(HOW TO COMPLETE THIS TASK): Match the word "backbone". Return each line of the data below where it appears.

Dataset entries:

· · · ·

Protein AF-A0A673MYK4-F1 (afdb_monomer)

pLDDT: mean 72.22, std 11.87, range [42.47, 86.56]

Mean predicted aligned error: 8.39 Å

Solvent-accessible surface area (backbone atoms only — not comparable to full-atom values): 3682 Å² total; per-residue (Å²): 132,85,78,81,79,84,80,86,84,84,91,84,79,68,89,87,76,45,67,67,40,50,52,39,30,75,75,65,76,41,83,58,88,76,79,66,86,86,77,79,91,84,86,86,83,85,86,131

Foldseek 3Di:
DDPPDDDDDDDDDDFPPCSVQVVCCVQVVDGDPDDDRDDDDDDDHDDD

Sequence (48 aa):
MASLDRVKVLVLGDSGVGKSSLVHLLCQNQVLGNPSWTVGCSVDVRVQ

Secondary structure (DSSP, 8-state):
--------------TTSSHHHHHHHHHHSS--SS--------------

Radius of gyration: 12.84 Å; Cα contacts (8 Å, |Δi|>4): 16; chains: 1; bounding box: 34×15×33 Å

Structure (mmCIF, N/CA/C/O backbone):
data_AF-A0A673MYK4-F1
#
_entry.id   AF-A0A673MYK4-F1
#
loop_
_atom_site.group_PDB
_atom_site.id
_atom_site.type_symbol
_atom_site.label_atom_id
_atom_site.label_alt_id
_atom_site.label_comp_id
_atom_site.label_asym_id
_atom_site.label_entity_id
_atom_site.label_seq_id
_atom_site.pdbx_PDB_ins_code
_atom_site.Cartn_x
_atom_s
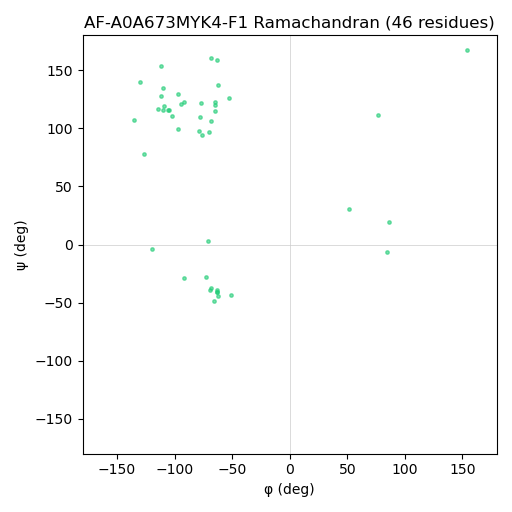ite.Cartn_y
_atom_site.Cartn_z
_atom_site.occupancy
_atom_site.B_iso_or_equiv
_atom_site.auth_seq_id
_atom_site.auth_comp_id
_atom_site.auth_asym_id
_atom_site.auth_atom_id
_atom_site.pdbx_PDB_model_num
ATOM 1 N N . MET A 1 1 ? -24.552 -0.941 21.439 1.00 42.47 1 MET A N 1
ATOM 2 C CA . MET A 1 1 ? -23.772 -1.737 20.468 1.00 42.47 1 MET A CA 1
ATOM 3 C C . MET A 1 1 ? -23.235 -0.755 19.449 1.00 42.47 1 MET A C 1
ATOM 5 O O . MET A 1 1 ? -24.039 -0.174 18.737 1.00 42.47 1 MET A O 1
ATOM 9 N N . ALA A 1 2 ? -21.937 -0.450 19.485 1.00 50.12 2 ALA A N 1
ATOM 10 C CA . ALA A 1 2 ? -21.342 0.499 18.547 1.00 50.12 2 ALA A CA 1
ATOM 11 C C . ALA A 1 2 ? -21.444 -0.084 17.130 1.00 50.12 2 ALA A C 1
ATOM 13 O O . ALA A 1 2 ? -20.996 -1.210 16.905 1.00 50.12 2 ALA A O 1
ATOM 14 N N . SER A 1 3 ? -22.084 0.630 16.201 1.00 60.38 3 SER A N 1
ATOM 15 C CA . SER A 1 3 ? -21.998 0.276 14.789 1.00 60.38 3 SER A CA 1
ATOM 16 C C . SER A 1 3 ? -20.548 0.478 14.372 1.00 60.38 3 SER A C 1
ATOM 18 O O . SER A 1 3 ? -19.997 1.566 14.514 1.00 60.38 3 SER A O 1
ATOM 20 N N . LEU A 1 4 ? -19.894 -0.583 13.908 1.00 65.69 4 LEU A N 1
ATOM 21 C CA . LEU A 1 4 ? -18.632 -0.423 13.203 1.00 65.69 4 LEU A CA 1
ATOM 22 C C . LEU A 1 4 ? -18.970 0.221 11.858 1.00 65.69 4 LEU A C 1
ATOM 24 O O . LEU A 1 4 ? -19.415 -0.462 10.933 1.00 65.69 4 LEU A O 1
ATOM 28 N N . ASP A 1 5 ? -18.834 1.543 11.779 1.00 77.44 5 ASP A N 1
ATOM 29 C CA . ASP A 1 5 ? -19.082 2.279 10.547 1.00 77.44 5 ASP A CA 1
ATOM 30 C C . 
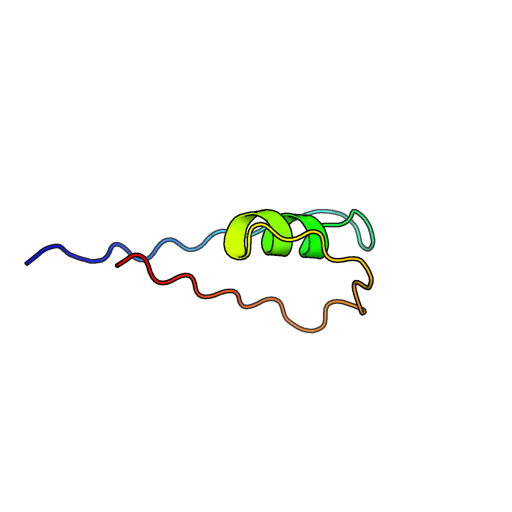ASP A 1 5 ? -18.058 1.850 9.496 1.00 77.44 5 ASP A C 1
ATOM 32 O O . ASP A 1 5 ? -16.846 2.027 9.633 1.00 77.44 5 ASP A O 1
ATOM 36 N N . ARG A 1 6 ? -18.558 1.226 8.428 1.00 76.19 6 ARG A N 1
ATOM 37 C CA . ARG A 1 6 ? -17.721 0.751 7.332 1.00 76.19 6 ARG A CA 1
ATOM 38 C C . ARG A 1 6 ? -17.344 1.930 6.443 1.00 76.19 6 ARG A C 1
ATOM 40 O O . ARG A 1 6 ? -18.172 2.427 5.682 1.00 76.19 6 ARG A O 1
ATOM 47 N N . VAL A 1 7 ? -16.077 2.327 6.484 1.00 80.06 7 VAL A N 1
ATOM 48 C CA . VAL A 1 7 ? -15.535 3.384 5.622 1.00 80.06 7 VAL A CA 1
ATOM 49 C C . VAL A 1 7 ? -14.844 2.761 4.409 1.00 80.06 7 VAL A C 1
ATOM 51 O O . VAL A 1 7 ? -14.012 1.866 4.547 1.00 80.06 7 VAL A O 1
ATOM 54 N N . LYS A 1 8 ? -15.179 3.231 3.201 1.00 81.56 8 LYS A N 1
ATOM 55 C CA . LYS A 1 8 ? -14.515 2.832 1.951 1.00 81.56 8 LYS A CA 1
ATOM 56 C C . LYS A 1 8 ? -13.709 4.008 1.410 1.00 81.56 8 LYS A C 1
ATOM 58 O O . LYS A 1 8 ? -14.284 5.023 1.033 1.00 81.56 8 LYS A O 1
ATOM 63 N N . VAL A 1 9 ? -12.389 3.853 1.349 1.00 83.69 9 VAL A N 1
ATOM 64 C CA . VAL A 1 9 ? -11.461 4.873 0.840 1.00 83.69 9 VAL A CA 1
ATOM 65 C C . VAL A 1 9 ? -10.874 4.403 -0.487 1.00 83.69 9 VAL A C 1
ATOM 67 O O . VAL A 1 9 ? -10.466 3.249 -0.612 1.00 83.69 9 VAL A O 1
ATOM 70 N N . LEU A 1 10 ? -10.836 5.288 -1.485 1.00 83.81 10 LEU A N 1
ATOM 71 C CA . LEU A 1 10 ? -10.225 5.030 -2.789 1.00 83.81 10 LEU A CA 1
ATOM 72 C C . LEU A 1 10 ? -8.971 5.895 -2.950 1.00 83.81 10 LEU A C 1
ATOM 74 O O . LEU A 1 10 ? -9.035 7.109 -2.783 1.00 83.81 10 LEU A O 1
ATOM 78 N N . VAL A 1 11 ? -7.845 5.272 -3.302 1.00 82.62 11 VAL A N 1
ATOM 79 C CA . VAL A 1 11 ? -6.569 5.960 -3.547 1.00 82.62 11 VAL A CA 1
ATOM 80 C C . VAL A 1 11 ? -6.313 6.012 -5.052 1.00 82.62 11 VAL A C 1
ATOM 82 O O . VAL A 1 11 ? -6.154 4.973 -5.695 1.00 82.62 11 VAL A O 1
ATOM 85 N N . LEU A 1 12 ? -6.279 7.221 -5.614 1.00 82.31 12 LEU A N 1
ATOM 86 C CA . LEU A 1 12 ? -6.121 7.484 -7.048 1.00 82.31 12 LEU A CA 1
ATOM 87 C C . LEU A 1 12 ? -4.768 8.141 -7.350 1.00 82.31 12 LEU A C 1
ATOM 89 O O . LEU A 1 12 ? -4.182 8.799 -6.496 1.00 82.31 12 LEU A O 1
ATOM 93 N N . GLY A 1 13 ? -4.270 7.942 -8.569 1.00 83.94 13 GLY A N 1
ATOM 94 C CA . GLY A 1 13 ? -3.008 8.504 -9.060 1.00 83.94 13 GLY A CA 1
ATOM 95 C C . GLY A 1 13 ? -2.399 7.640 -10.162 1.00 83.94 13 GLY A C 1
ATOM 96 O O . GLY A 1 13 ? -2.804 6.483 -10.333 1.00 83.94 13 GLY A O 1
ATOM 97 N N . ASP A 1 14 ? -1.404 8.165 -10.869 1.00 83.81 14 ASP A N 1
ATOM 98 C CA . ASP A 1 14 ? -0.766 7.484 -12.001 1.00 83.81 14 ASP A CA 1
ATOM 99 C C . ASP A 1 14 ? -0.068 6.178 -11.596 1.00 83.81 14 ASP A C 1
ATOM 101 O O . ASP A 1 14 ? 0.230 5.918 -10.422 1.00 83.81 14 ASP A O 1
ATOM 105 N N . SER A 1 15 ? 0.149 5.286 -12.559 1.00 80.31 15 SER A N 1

· · · ·

(RESPONSE BELOW):
Solvent-accessible surface area (backbone atoms only — not comparable to full-atom values): 3682 Å² total; per-residue (Å²): 132,85,78,81,79,84,80,86,84,84,91,84,79,68,89,87,76,45,67,67,40,50,52,39,30,75,75,65,76,41,83,58,88,76,79,66,86,86,77,79,91,84,86,86,83,85,86,131
Structure (mmCIF, N/CA/C/O backbone):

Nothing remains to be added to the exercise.